If the churches do indeed continue to cooperate as I suggest, that will inevitably lead to further clashes with UN bureaucrats and that will have two good effects. First, it will reveal that there are real conflicts to be decided that cannot be wished away or handed over to the tender mercies of governance. They have to be openly debated and resolved democratically. Second, the rows between the churches and these bodies will naturally attract the attention of the media. Almost certainly, reporters will begin their reporting with the assumption that the religious people are wrong. But the mere fact of their having to report these rows will make them think twice, will give them wider information and will alert the general public to what is happening.
At present the public is often completely unaware of major international developments. Does that justify the idea of a religious council within the UN structure as a sort of House of Lords? I must confess that I am of two minds about this. In the first place, such bodies tend after a time to be captured by their bureaucracies. Look at the World Council of Churches, or the National Council of Catholic Bishops in the United States. The World Council of Churches, in particular, had a very inglorious role in recent years, being neutral at best in the Cold War, and since then, turning a deaf ear to the evidence, much evidence, of anti-Christian persecution. Bureaucratic influence with its concern for compromise and reaching agreed upon formulas will, over time, tend to work against prophetic witness, or even simple fidelity to God’s truth.

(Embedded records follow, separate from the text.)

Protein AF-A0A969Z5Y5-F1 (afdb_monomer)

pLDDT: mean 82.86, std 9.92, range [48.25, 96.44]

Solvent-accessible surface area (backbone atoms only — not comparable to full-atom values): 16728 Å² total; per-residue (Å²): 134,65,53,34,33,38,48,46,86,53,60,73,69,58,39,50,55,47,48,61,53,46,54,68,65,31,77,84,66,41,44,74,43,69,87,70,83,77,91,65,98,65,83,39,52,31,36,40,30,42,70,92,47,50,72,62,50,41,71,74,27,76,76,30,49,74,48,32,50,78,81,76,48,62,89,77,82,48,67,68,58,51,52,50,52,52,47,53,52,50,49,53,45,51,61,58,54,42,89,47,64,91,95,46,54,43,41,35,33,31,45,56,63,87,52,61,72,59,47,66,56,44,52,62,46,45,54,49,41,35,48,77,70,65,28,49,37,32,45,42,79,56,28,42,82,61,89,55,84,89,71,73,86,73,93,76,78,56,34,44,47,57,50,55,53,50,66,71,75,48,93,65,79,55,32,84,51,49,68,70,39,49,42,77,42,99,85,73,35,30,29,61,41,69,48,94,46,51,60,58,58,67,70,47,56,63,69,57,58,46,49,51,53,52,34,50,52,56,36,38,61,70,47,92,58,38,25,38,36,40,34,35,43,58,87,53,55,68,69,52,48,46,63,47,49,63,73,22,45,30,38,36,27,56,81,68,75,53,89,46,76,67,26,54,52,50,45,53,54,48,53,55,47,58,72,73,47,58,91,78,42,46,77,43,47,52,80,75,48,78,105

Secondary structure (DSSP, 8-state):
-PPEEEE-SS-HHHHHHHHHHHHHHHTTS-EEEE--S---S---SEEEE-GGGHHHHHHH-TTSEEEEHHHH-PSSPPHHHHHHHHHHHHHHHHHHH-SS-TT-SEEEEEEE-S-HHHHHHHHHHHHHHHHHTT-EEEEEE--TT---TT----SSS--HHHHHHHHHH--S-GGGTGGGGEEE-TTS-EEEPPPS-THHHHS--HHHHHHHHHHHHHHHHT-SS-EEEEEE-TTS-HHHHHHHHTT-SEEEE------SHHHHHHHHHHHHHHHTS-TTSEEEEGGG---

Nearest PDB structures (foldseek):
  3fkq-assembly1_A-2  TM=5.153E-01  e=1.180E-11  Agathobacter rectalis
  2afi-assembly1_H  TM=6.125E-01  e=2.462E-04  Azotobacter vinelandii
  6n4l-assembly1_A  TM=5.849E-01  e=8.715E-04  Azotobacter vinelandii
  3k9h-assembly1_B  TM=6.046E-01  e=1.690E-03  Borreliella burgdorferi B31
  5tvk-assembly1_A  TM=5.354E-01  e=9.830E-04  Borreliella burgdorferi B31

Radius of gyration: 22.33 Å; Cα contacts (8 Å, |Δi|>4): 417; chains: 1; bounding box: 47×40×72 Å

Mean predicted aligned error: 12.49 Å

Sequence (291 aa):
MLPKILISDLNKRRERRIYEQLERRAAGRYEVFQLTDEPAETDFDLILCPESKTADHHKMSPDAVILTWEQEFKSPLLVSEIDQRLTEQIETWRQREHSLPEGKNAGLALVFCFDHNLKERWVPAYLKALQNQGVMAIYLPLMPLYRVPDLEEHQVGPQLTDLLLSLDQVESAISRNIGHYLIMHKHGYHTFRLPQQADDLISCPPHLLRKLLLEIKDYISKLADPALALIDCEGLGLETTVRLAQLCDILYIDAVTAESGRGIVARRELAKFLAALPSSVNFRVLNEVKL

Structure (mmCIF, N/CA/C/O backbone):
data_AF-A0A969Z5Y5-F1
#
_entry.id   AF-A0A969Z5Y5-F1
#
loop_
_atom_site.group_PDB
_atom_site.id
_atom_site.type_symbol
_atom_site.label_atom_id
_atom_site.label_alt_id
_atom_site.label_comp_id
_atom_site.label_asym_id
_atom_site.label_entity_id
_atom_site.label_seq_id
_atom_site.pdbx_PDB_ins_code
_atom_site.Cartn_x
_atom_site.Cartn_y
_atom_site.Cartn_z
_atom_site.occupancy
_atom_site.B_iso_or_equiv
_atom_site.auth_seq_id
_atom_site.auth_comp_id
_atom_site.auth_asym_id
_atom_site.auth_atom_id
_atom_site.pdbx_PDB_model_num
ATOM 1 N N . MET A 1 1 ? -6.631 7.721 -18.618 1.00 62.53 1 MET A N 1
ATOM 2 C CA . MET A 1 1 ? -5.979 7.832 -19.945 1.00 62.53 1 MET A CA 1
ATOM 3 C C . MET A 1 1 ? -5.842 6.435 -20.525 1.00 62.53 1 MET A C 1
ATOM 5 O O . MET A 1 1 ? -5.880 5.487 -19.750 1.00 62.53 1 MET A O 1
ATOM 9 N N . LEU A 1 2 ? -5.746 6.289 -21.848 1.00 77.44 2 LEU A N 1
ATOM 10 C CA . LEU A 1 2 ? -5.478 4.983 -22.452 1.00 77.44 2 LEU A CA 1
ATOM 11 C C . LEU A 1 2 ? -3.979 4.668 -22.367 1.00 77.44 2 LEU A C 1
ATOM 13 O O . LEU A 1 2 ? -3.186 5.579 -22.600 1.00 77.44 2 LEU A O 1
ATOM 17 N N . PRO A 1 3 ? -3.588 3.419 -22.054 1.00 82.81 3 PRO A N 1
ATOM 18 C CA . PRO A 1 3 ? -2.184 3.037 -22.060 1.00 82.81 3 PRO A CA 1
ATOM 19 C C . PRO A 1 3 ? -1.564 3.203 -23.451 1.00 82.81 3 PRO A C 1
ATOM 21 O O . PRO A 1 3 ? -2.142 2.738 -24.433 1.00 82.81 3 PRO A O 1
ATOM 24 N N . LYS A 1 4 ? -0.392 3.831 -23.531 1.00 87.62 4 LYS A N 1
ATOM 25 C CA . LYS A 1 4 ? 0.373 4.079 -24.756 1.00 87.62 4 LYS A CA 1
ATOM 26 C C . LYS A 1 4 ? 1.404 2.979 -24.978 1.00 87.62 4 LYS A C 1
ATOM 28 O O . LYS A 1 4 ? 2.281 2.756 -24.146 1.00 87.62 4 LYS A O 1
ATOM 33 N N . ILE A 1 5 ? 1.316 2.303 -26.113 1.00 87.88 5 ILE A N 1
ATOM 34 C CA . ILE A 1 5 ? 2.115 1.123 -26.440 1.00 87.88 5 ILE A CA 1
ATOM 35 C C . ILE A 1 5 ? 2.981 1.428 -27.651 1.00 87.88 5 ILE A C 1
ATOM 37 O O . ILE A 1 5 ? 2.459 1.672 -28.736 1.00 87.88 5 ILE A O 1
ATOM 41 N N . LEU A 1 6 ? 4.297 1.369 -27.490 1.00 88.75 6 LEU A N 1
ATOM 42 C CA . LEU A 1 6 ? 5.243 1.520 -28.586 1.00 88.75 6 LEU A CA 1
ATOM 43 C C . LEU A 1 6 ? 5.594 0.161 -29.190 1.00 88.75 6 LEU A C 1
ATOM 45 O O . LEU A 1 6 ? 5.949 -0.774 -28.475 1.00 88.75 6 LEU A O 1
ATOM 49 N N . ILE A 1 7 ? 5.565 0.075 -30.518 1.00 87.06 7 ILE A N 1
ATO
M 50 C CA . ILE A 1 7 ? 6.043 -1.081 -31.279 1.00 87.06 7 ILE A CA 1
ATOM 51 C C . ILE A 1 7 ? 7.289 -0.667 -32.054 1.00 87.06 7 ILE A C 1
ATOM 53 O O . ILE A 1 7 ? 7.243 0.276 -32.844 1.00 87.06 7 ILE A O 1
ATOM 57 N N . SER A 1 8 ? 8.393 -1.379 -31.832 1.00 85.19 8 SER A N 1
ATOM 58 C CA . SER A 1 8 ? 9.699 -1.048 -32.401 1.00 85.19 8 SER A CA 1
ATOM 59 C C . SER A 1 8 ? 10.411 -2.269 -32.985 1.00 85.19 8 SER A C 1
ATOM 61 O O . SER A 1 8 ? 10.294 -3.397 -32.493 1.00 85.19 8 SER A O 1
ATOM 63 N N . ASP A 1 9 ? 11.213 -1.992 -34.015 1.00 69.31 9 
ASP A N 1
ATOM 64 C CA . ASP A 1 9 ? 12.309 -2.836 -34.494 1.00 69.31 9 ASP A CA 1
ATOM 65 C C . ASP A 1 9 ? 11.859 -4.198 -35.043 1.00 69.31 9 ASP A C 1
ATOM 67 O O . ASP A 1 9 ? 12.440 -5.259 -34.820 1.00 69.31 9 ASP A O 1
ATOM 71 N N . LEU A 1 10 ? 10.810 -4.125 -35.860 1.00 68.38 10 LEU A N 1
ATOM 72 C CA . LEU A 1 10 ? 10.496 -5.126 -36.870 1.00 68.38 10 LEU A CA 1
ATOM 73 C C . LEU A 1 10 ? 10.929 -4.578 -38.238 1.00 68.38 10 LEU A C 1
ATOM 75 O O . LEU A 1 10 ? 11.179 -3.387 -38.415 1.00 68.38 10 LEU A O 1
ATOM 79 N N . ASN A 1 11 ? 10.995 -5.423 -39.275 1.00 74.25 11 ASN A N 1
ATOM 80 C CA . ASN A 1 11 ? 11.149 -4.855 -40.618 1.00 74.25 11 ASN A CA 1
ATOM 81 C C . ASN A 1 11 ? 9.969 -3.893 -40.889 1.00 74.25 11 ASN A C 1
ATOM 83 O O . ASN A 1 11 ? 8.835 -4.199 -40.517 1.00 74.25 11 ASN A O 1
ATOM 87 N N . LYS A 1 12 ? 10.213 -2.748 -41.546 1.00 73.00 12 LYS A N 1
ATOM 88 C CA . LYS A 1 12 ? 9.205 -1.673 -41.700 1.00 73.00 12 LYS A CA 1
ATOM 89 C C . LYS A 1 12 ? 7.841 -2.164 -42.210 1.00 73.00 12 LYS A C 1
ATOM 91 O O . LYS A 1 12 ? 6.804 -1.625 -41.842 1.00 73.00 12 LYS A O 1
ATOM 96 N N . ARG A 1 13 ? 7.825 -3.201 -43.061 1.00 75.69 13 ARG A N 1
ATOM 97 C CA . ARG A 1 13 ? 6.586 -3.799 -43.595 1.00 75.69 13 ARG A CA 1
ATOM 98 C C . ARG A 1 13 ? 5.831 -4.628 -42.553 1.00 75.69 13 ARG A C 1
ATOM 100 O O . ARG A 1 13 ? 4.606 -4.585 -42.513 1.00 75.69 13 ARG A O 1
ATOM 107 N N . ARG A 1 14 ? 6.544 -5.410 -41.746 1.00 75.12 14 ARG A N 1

On the other hand, the existence of a religious bureaucracy within the UN system, with the right to be consulted and to contribute in all relevant matters would serve as a very helpful counterweight to the existing bureaucracy with its own antireligious attitudes. And the religious bureaucrats, with their access to documents, would be a very useful source for journalists following religion in the UN system and, therefore, it would be a further addition to the watchdog role of religion in the media, in the wider interest. In the end I think I come down on the side of such a council, provided that it is advisory, and does not seek overeagerly to reach agreement on all topics.

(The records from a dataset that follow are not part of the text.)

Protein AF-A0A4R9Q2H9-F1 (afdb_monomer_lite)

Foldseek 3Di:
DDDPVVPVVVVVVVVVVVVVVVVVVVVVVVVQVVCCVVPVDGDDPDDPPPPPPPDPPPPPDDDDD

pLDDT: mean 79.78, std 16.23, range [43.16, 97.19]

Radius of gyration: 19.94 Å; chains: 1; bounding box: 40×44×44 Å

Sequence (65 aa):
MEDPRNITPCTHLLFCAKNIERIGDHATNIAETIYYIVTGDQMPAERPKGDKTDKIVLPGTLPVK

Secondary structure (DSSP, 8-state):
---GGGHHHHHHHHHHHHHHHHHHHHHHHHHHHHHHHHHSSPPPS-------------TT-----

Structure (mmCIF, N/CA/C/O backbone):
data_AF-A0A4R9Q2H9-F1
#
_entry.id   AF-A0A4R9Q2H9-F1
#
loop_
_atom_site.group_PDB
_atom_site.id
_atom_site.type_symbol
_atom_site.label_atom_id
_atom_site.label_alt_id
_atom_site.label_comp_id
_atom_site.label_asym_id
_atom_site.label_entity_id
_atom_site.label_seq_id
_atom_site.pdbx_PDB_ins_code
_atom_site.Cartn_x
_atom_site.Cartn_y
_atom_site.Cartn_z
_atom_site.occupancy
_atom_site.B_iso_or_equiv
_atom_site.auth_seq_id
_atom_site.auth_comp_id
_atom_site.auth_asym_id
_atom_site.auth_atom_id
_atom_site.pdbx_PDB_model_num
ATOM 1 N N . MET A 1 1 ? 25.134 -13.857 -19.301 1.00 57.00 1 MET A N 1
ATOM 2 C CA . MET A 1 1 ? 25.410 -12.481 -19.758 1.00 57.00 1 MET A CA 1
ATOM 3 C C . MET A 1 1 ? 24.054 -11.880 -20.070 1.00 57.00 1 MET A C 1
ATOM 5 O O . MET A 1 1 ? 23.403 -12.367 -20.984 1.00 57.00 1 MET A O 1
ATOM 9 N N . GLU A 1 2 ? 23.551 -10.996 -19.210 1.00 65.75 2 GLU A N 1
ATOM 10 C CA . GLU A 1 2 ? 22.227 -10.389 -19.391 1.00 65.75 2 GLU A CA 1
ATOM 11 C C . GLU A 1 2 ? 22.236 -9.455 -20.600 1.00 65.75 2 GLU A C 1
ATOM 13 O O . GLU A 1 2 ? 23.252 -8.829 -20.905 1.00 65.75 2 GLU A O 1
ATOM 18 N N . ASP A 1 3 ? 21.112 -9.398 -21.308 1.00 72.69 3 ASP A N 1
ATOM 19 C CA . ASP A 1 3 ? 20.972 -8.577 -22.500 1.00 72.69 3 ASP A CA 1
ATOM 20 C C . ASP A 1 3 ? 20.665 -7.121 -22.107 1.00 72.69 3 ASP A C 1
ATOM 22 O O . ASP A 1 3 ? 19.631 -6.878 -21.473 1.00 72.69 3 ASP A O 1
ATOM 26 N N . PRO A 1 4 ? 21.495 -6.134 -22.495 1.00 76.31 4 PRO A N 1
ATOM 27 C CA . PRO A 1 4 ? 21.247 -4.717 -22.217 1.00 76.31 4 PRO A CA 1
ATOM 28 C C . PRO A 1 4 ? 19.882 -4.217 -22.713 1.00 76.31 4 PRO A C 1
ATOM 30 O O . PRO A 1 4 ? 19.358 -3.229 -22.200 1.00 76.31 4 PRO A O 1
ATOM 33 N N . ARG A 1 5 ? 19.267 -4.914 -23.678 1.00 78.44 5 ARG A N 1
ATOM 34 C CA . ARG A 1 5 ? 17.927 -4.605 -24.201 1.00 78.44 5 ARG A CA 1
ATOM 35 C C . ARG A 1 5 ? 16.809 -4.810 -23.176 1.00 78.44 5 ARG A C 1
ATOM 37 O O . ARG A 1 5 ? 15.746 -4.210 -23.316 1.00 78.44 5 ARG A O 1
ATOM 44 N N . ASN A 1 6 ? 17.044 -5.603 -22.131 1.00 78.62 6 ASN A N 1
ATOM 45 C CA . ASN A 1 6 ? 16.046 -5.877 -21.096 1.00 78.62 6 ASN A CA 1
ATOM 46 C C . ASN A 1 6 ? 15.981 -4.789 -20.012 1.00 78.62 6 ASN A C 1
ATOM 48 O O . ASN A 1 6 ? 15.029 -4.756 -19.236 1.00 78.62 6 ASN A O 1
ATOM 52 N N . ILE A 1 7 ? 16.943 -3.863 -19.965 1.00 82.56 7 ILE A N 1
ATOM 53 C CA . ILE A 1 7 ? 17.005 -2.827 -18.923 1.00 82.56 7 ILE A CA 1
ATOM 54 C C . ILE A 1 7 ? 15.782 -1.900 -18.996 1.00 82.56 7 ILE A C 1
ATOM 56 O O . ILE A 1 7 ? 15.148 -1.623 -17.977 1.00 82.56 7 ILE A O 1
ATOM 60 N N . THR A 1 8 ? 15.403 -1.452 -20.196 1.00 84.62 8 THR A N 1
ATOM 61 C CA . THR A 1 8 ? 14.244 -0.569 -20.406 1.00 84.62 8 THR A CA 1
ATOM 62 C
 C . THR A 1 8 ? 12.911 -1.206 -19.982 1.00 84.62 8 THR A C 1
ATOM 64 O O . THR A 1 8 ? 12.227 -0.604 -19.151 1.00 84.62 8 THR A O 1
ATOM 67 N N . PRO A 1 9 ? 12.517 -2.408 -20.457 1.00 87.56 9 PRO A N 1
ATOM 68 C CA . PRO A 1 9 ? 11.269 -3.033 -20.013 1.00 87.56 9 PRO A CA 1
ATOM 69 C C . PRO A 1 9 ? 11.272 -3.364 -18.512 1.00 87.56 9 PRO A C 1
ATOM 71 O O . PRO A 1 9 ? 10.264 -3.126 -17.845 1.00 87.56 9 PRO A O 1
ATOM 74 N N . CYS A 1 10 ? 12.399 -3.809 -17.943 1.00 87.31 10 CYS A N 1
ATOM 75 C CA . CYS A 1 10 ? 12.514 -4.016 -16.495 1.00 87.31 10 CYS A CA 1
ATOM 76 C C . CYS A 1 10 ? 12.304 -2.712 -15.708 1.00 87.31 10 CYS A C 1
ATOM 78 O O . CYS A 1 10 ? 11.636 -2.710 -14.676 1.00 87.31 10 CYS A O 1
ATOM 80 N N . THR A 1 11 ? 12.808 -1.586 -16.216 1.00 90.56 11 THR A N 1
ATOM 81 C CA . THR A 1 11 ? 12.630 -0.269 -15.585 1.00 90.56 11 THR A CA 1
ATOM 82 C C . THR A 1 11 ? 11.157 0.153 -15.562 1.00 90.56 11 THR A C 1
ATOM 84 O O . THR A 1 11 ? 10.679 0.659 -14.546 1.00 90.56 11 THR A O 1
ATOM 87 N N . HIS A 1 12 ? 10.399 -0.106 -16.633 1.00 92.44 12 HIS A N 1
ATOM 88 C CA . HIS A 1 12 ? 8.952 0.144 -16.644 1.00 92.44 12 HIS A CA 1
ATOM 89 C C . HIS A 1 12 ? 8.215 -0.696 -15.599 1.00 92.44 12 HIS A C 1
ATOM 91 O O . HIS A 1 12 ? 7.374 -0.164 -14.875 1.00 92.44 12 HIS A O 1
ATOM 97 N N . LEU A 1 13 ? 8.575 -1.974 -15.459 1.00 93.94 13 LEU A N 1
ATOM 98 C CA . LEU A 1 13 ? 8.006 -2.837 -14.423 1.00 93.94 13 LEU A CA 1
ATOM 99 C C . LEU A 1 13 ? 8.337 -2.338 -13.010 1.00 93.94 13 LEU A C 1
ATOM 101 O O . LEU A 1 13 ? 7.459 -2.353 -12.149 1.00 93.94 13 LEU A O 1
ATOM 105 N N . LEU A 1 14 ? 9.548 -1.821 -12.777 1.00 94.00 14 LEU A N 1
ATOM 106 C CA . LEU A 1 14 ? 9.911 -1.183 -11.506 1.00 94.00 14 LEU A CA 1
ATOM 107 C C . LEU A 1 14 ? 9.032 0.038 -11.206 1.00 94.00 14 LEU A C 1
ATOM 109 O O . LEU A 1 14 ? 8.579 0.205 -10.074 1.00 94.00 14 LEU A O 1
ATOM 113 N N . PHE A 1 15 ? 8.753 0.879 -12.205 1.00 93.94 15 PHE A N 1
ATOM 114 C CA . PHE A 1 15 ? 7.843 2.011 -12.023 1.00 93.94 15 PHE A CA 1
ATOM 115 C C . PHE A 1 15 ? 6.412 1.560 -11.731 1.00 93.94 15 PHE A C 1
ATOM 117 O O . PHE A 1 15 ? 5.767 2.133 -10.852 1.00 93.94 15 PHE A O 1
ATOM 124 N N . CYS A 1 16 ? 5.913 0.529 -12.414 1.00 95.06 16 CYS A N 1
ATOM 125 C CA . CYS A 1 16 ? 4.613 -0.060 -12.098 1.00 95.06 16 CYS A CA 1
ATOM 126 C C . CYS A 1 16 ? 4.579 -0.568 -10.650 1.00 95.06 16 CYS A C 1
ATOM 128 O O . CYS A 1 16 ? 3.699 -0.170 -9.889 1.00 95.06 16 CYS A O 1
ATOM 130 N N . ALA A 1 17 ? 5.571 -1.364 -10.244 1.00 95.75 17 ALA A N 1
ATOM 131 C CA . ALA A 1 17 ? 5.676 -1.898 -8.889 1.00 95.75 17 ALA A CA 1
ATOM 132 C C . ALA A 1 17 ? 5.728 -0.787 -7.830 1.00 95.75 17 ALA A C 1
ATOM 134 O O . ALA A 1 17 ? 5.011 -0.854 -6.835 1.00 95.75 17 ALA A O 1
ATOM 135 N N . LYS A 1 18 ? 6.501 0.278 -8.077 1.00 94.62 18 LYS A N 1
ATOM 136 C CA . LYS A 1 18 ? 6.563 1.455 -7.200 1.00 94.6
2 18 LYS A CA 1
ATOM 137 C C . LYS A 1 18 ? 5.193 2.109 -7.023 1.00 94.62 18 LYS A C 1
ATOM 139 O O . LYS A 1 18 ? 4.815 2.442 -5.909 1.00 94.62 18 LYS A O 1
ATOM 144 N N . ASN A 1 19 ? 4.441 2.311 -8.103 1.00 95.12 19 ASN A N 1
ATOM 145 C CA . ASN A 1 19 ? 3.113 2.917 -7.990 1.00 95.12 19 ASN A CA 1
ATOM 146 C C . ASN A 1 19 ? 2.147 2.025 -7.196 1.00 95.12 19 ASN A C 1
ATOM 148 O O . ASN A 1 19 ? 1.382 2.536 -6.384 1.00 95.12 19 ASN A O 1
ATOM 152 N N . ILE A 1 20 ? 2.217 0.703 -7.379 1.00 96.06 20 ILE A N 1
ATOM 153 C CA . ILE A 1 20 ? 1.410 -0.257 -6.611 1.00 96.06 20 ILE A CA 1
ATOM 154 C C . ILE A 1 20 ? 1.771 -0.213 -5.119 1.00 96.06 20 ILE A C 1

Most religions do agree on the basic moral rules of God’s natural law, but they disagree on a great many other things including revelation and important points of doctrine. Since religions are truth vehicles, they cannot compromise on their own truths, but must be content to deal with disagreement charitably and adhere to the spirit of peace. That means decisions cannot be reached or presented in this council on a purely democratic basis. We cannot have a chairman summing up, by saying, well, the Catholics, the Muslims, and the Jews win on that one, sorry Buddhists! You must lobby harder next year, but for now the council teaches that insect life is not precious. That kind of thing is alien to the real sense of what we need in international affairs.
Democracy has its place. Where is that place? That place essentially is national politics. National politics is for electorates and national governments. International politics is and should be, essentially an intergovernmental affair, wherein negotiations are the main method of decision making. NGOs should alleviate suffering from sicknesses, fill the mouth of famine, and leave politics to elected officials. Unelected officials need to know their place, which, in the words of Winston Churchill, is to be both civil and servants. And the job of the media is to report on all of these fallen creatures, without fear or favor. If these various cobblers all stick to their particular tasks, then the world will indeed be a better place.